By Katti Gray
For some people, smoking and drinking go hand-in-hand. Those habits, however, may affect individuals’ ability to stand up or keep from falling down.
A new study showed that even after smokers with drinking problems stopped abusing alcohol, they still had trouble balancing.
This study's lead researcher was Thomas Paul Schmidt, MS, of the University of California, San Francisco radiology and biomedical imaging department and the San Francisco Veterans Affairs (VA) Medical Center.
Schmidt and his research team compared the postural stability of 115 smokers and non-smokers who were enrolled in Kaiser Permanente and VA out-patient treatment clinics for alcohol abusers to the postural stability of 71 smokers and non-smokers who were light drinkers. None of the study participants had hip, knee, back or other physical injuries or nerve damage that might affect their stability. All the study participants lived in the San Francisco area.
While drinking too much alcohol is known to cause some drinkers to stumble, these researchers set out to determine how well smokers who abused alcohol and those who did not abuse alcohol were able to maintain their balance.
One week, five weeks and 34 weeks after the study started, these researchers subjected the 115 smokers and non-smokers who were abstaining from alcohol to standard tests of people’s ability to stay balanced on their feet while their eyes were closed and while they were opened. After 40 weeks, the researchers administered the same tests to the smokers who were light drinkers.
Based on their findings, these researchers concluded that smokers who had been treated for alcohol abuse and were abstaining from alcohol performed ”significantly’’ poorer on tests of their ability to keep their balance than did non-smokers who also were abstaining from alcohol.

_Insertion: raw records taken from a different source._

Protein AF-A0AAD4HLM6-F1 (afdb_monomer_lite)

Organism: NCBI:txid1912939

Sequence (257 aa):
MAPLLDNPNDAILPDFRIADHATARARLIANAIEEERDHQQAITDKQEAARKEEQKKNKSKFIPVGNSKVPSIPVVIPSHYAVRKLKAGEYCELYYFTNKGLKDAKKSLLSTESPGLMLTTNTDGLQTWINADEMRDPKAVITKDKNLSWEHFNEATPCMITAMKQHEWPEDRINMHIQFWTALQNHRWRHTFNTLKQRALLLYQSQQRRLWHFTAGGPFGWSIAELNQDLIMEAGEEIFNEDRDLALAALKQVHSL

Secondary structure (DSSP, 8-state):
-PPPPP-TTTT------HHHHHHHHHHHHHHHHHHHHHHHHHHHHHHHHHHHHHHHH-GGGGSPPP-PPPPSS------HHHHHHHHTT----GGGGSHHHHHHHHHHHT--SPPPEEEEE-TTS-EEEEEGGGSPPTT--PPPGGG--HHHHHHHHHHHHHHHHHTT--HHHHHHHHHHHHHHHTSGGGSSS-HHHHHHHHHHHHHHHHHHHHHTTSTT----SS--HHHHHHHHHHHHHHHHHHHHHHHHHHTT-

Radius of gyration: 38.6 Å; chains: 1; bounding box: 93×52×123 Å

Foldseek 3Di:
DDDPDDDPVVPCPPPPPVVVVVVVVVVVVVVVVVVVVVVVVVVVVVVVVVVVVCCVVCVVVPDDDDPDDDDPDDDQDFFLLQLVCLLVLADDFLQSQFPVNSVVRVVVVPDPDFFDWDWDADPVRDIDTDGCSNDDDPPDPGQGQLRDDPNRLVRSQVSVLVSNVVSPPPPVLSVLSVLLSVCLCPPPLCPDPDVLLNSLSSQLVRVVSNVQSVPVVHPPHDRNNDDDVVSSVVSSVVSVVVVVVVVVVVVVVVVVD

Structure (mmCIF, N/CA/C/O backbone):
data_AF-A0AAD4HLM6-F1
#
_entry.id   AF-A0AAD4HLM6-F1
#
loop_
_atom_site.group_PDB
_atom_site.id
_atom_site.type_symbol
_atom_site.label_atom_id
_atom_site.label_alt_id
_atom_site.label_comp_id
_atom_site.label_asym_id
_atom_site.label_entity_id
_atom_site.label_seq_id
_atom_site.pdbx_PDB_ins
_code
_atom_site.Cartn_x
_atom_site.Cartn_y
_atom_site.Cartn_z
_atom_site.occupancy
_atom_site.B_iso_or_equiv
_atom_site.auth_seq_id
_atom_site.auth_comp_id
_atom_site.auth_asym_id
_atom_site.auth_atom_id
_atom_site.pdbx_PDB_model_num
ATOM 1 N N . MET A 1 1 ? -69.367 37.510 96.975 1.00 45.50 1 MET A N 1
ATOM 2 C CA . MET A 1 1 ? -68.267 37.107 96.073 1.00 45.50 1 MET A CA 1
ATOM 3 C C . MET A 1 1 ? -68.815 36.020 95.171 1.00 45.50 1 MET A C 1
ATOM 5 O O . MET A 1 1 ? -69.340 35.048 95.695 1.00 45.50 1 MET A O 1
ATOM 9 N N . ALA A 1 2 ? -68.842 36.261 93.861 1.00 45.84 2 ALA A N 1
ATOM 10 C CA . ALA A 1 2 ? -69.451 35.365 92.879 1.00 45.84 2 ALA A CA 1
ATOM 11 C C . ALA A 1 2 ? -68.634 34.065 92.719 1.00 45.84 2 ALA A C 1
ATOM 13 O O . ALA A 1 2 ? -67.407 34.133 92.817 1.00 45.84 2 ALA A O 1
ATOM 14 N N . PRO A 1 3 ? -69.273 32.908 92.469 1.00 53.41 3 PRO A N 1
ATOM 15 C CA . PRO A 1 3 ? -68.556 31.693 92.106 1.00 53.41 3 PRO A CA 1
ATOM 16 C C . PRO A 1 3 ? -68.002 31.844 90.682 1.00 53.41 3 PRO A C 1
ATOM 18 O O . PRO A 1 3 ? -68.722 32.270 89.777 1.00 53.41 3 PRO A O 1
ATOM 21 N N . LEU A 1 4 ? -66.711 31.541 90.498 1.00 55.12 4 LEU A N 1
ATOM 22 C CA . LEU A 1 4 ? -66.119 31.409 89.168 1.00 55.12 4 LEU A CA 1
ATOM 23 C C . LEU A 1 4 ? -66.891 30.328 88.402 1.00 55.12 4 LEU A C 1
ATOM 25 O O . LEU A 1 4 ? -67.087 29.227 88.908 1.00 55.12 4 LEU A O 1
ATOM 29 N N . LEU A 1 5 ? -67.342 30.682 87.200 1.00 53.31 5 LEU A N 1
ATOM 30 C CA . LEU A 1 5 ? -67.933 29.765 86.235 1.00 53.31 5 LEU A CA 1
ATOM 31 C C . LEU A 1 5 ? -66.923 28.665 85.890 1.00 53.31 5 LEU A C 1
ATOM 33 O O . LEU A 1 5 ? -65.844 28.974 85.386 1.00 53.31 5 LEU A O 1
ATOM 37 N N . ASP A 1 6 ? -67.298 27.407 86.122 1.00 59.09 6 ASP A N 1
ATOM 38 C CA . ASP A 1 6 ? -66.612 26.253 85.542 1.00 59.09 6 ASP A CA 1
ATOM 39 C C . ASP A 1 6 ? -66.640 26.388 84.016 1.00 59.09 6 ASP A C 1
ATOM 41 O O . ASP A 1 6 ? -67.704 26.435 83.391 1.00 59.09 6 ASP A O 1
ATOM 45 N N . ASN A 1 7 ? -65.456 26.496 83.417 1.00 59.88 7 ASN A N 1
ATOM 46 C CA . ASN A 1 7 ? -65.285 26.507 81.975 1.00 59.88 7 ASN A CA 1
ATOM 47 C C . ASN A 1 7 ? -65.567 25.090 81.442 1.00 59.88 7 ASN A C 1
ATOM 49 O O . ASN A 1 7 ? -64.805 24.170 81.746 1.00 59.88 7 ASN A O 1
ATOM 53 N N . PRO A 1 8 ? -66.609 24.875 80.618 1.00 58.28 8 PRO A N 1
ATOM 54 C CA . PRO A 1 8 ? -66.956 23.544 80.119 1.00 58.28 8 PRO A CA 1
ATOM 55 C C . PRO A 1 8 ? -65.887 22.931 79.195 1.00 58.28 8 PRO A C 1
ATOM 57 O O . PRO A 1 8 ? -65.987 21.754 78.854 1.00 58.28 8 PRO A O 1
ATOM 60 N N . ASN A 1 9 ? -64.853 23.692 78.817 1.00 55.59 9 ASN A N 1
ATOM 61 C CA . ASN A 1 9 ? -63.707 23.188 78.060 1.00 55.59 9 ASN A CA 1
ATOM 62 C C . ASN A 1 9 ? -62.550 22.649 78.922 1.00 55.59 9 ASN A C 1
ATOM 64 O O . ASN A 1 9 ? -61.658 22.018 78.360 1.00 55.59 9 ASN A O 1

In addition, smokers who were light drinkers had worse test results than did non-smokers who were light drinkers, the researchers found.
"One of our key findings was that non-smoking [alcohol dependent] individuals improved significantly on a measure of postural stability over the course of eight months of sobriety," Schmidt said in a press release announcing the study. "Smoking [alcohol dependent] individuals exhibited no significant improvement across a similar time interval. This suggests that the [nervous and other systems] … responsible for postural stability are impacted by smoking — and even after chronic alcohol consumption has ceased."

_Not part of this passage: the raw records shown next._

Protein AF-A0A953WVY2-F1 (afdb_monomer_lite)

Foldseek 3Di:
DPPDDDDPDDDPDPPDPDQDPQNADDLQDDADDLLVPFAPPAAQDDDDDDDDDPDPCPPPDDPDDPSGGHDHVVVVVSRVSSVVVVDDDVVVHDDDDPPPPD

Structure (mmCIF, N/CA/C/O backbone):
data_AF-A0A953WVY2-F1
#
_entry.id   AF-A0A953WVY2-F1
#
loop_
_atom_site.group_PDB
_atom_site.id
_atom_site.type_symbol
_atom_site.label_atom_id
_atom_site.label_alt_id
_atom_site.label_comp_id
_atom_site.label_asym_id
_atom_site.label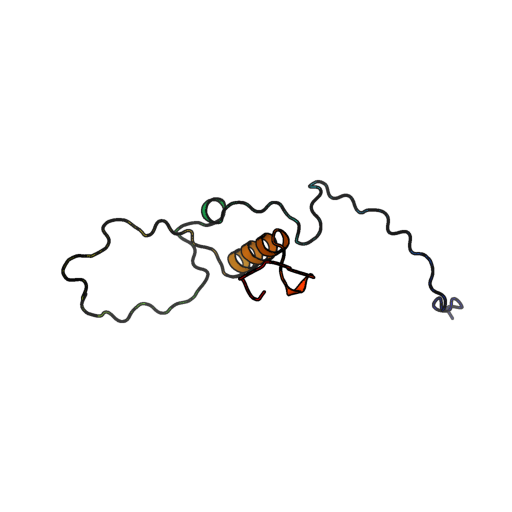_entity_id
_atom_site.label_seq_id
_atom_site.pdbx_PDB_ins_code
_atom_site.Cartn_x
_atom_site.Cartn_y
_atom_site.Cartn_z
_atom_site.occupancy
_atom_site.B_iso_or_equiv
_atom_site.auth_seq_id
_atom_site.auth_comp_id
_atom_site.auth_asym_id
_atom_site.auth_atom_id
_atom_site.pdbx_PDB_model_num
ATOM 1 N N . MET A 1 1 ? 43.189 -36.808 -9.458 1.00 48.19 1 MET A N 1
ATOM 2 C CA . MET A 1 1 ? 43.335 -35.350 -9.659 1.00 48.19 1 MET A CA 1
ATOM 3 C C . MET A 1 1 ? 42.420 -34.949 -10.800 1.00 48.19 1 MET A C 1
ATOM 5 O O . MET A 1 1 ? 42.528 -35.537 -11.866 1.00 48.19 1 MET A O 1
ATOM 9 N N . ASN A 1 2 ? 41.468 -34.046 -10.556 1.00 52.06 2 ASN A N 1
ATOM 10 C CA . ASN A 1 2 ? 40.616 -33.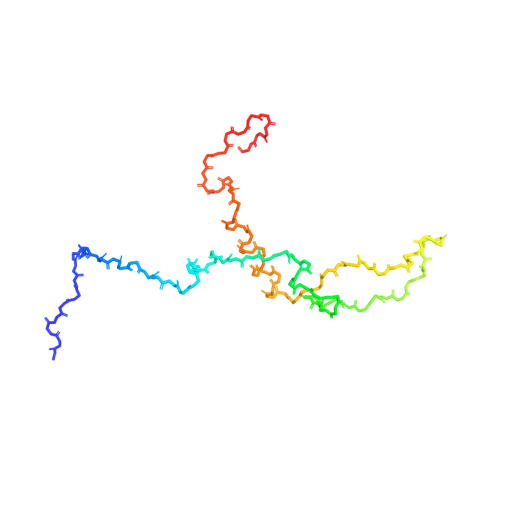508 -11.618 1.00 52.06 2 ASN A CA 1
ATOM 11 C C . ASN A 1 2 ? 41.449 -32.529 -12.454 1.00 52.06 2 ASN A C 1
ATOM 13 O O . ASN A 1 2 ? 41.864 -31.496 -11.941 1.00 52.06 2 ASN A O 1
ATOM 17 N N . ASN A 1 3 ? 41.690 -32.866 -13.722 1.00 62.66 3 ASN A N 1
ATOM 18 C CA . ASN A 1 3 ? 42.502 -32.075 -14.659 1.00 62.66 3 ASN A CA 1
ATOM 19 C C . ASN A 1 3 ? 41.695 -30.993 -15.402 1.00 62.66 3 ASN A C 1
ATOM 21 O O . ASN A 1 3 ? 42.175 -30.434 -16.382 1.00 62.66 3 ASN A O 1
ATOM 25 N N . GLN A 1 4 ? 40.463 -30.715 -14.973 1.00 71.75 4 GLN A N 1
ATOM 26 C CA . GLN A 1 4 ? 39.602 -29.712 -15.597 1.00 71.75 4 GLN A CA 1
ATOM 27 C C . GLN A 1 4 ? 39.679 -28.421 -14.780 1.00 71.75 4 GLN A C 1
ATOM 29 O O . GLN A 1 4 ? 39.133 -28.335 -13.679 1.00 71.75 4 GLN A O 1
ATOM 34 N N . GLY A 1 5 ? 40.423 -27.441 -15.293 1.00 71.12 5 GLY A N 1
ATOM 35 C CA . GLY A 1 5 ? 40.487 -26.100 -14.721 1.00 71.12 5 GLY A CA 1
ATOM 36 C C . GLY A 1 5 ? 39.151 -25.375 -14.874 1.00 71.12 5 GLY A C 1
ATOM 37 O O . GLY A 1 5 ? 38.432 -25.573 -15.851 1.00 71.12 5 GLY A O 1
ATOM 38 N N . ARG A 1 6 ? 38.813 -24.522 -13.901 1.00 67.06 6 ARG A N 1
ATOM 39 C CA . ARG A 1 6 ? 37.652 -23.628 -13.996 1.00 67.06 6 ARG A CA 1
ATOM 40 C C . ARG A 1 6 ? 37.830 -22.721 -15.226 1.00 67.06 6 ARG A C 1
ATOM 42 O O . ARG A 1 6 ? 38.890 -22.101 -15.324 1.00 67.06 6 ARG A O 1
ATOM 49 N N . PRO A 1 7 ? 36.837 -22.610 -16.126 1.00 72.00 7 PRO A N 1
ATOM 50 C CA . PRO A 1 7 ? 36.921 -21.730 -17.287 1.00 72.00 7 PRO A CA 1
ATOM 51 C C . PRO A 1 7 ? 37.259 -20.296 -16.856 1.00 72.00 7 PRO A C 1
ATOM 53 O O . PRO A 1 7 ? 36.600 -19.734 -15.980 1.00 72.00 7 PRO A O 1
ATOM 56 N N . THR A 1 8 ? 38.317 -19.727 -17.434 1.00 77.88 8 THR A N 1
ATOM 57 C CA . THR A 1 8 ? 38.808 -18.364 -17.151 1.00 77.88 8 THR A CA 1
ATOM 58 C C . THR A 1 8 ? 38.341 -17.334 -18.182 1.00 77.88 8 THR A C 1
ATOM 60 O O . THR A 1 8 ? 38.596 -16.144 -18.009 1.00 77.88 8 THR A O 1
ATOM 63 N N . ALA A 1 9 ? 37.646 -17.772 -19.234 1.00 77.69 9 ALA A N 1
ATOM 64 C CA . ALA A 1 9 ? 37.050 -16.920 -20.256 1.00 77.69 9 ALA A CA 1
ATOM 65 C C . ALA A 1 9 ? 35.522 -16.844 -20.072 1.00 77.69 9 ALA A C 1
ATOM 67 O O . ALA A 1 9 ? 34.919 -17.822 -19.621 1.00 77.69 9 ALA A O 1
ATOM 68 N N . PRO A 1 10 ? 34.880 -15.712 -20.411 1.00 68.56 10 PRO A N 1
ATOM 69 C CA . PRO A 1 10 ? 33.427 -15.619 -20.410 1.00 68.56 10 PRO A CA 1
ATOM 70 C C . PRO A 1 10 ? 32.859 -16.526 -21.509 1.00 68.56 10 PRO A C 1
ATOM 72 O O . PRO A 1 10 ? 32.933 -16.205 -22.693 1.00 68.56 10 PRO A O 1
ATOM 75 N N . GLU A 1 11 ? 32.300 -17.672 -21.124 1.00 74.75 11 GLU A N 1
ATOM 76 C CA . GLU A 1 11 ? 31.480 -18.484 -22.020 1.00 74.75 11 GLU A CA 1
ATOM 77 C C . GLU A 1 11 ? 30.093 -17.856 -22.153 1.00 74.75 11 GLU A C 1
ATOM 79 O O . GLU A 1 11 ? 29.471 -17.440 -21.171 1.00 74.75 11 GLU A O 1
ATOM 84 N N . SER A 1 12 ? 29.589 -17.794 -23.384 1.00 69.31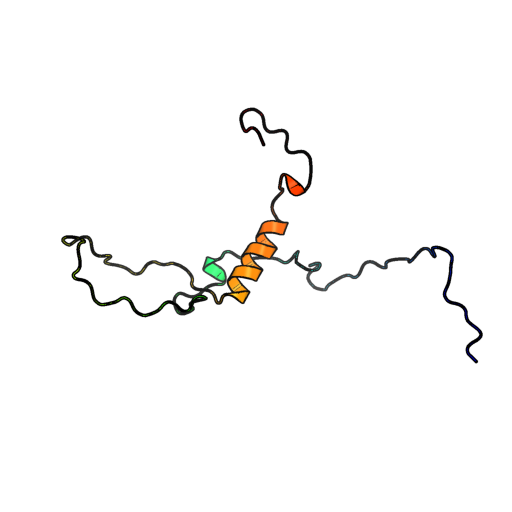 12 SER A N 1
ATOM 85 C CA . SER A 1 12 ? 28.213 -17.402 -23.657 1.00 69.31 12 SER A CA 1
ATOM 86 C C . SER A 1 12 ? 27.264 -18.455 -23.088 1.00 69.31 12 SER A C 1
ATOM 88 O O . SER A 1 12 ? 27.062 -19.515 -23.682 1.00 69.31 12 SER A O 1
ATOM 90 N N . VAL A 1 13 ? 26.668 -18.162 -21.936 1.00 68.38 13 VAL A N 1
ATOM 91 C CA . VAL A 1 13 ? 25.591 -18.977 -21.379 1.00 68.38 13 VAL A CA 1
ATOM 92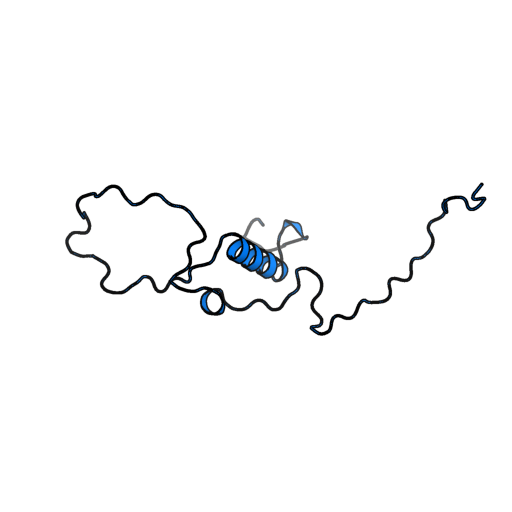 C C . VAL A 1 13 ? 24.332 -18.684 -22.186 1.00 68.38 13 VAL A C 1
ATOM 94 O O . VAL A 1 13 ? 23.759 -17.598 -22.098 1.00 68.38 13 VAL A O 1
ATOM 97 N N . SER A 1 14 ? 23.895 -19.655 -22.987 1.00 66.94 14 SER A N 1
ATOM 98 C CA . SER A 1 14 ? 22.546 -19.647 -23.546 1.00 66.94 14 SER A CA 1
ATOM 99 C C . SER A 1 14 ? 21.562 -19.788 -22.386 1.00 66.94 14 SER A C 1
ATOM 101 O O . SER A 1 14 ? 21.352 -20.880 -21.858 1.00 66.94 14 SER A O 1
ATOM 103 N N . MET A 1 15 ? 20.992 -18.672 -21.931 1.00 64.62 15 MET A N 1
ATOM 104 C CA . MET A 1 15 ? 19.842 -18.724 -21.038 1.00 64.62 15 MET A CA 1
ATOM 105 C C . MET A 1 15 ? 18.642 -19.167 -21.870 1.00 64.62 15 MET A C 1
ATOM 107 O O . MET A 1 15 ? 17.995 -18.350 -22.524 1.00 64.62 15 MET A O 1
ATOM 111 N N . SER A 1 16 ? 18.341 -20.466 -21.864 1.00 67.25 16 SER A N 1
ATOM 112 C CA . SER A 1 16 ? 17.045 -20.937 -22.345 1.00 67.25 16 SER A CA 1
ATOM 113 C C . SER A 1 16 ? 15.959 -20.222 -21.542 1.00 67.25 16 SER A C 1
ATOM 115 O O . SER A 1 16 ? 16.017 -20.208 -20.308 1.00 67.25 16 SER A O 1
ATOM 117 N N . ALA A 1 17 ? 14.983 -19.620 -22.219 1.00 70.81 17 ALA A N 1
ATOM 118 C CA . ALA A 1 17 ? 13.849 -19.011 -21.544 1.00 70.81 17 ALA A CA 1
ATOM 119 C C . ALA A 1 17 ? 13.146 -20.081 -20.695 1.00 70.81 17 ALA A C 1
ATOM 121 O O . ALA A 1 17 ? 12.614 -21.051 -21.225 1.00 70.81 17 ALA A O 1
ATOM 122 N N . ILE A 1 18 ? 13.173 -19.923 -19.370 1.00 74.06 18 ILE A N 1
ATOM 123 C CA . ILE A 1 18 ? 12.377 -20.767 -18.481 1.00 74.06 18 ILE A CA 1
ATOM 124 C C . ILE A 1 18 ? 10.928 -20.307 -18.644 1.00 74.06 18 ILE A C 1
ATOM 126 O O . ILE A 1 18 ? 10.563 -19.206 -18.216 1.00 74.06 18 ILE A O 1
ATOM 130 N N . GLU A 1 19 ? 10.122 -21.128 -19.310 1.00 80.31 19 GLU A N 1
ATOM 131 C CA . GLU A 1 19 ? 8.680 -20.932 -19.410 1.00 80.31 19 GLU A CA 1
ATOM 132 C C . GLU A 1 19 ? 8.008 -21.534 -18.177 1.00 80.31 19 GLU A C 1
ATOM 134 O O . GLU A 1 19 ? 8.141 -22.720 -17.877 1.00 80.31 19 GLU A O 1
ATOM 139 N N . THR A 1 20 ? 7.311 -20.694 -17.416 1.00 82.81 20 THR A N 1
ATOM 140 C CA . THR A 1 20 ? 6.484 -21.139 -16.296 1.00 82.81 20 THR A CA 1
ATOM 141 C C . THR A 1 20 ? 5.065 -21.390 -16.790 1.00 82.81 20 THR A C 1
ATOM 143 O O . THR A 1 20 ? 4.587 -20.713 -17.695 1.00 82.81 20 THR A O 1
ATOM 146 N N . ILE A 1 21 ? 4.361 -22.333 -16.162 1.00 84.81 21 ILE A N 1
ATOM 147 C CA . ILE A 1 21 ? 2.985 -22.709 -16.539 1.00 84.81 21 ILE A CA 1
ATOM 148 C C . ILE A 1 21 ? 2.034 -21.499 -16.506 1.00 84.81 21 ILE A C 1
ATOM 150 O O . ILE A 1 21 ? 1.136 -21.376 -17.329 1.00 84.81 21 ILE A O 1
ATOM 154 N N . SER A 1 22 ? 2.245 -20.585 -15.561 1.00 82.38 22 SER A N 1
ATOM 155 C CA . SER A 1 22 ? 1.478 -19.346 -15.401 1.00 82.38 22 SER A CA 1
ATOM 156 C C . SER A 1 22 ? 2.048 -18.152 -16.179 1.00 82.38 22 SER A C 1
ATOM 158 O O . SER A 1 22 ? 1.486 -17.063 -16.101 1.00 82.38 22 SER A O 1
ATOM 160 N N . GLY A 1 23 ? 3.203 -18.292 -16.837 1.00 83.06 23 GLY A N 1
ATOM 161 C CA . GLY A 1 23 ? 3.962 -17.182 -17.430 1.00 83.06 23 GLY A CA 1
ATOM 162 C C . GLY A 1 23 ? 4.602 -16.217 -16.416 1.00 83.06 23 GLY A C 1
ATOM 163 O O . GLY A 1 23 ? 5.350 -15.318 -16.801 1.00 83.06 23 GLY A O 1
ATOM 164 N N . SER A 1 24 ? 4.354 -16.392 -15.114 1.00 84.06 24 SER A N 1
ATOM 165 C CA . SER A 1 24 ? 4.904 -15.536 -14.058 1.00 84.06 24 SER A CA 1
ATOM 166 C C . SER A 1 24 ? 6.396 -15.773 -13.838 1.00 84.06 24 SER A C 1
ATOM 168 O O . SER A 1 24 ? 6.846 -16.922 -13.809 1.00 84.06 24 SER A O 1
ATOM 170 N N . ARG A 1 25 ? 7.155 -14.700 -13.595 1.00 80.50 25 ARG A N 1
ATOM 171 C CA . ARG A 1 25 ? 8.609 -14.745 -13.360 1.00 80.50 25 ARG A CA 1
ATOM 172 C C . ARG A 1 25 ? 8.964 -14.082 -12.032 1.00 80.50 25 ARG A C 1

He continued, "We hope that our findings will encourage more treatment providers to consider concurrent smoking cessation treatment within the greater context of treatment for [alcohol dependence]. We also hope that individuals in treatment may consider smoking cessation as an aid for facilitating a more speedy recovery."
It’s estimated that anywhere from 60 percent to 90 percent of those being treated for alcohol abuse are chronic smokers, these researchers wrote.
This study was published online April 8 in Alcoholism: Clinical & Experimental Research.
The National Institutes of Health and San Francisco VA funded this study.
These researchers said they had no financial or other conflicts of interest that would affect this study’s design, analysis or outcomes.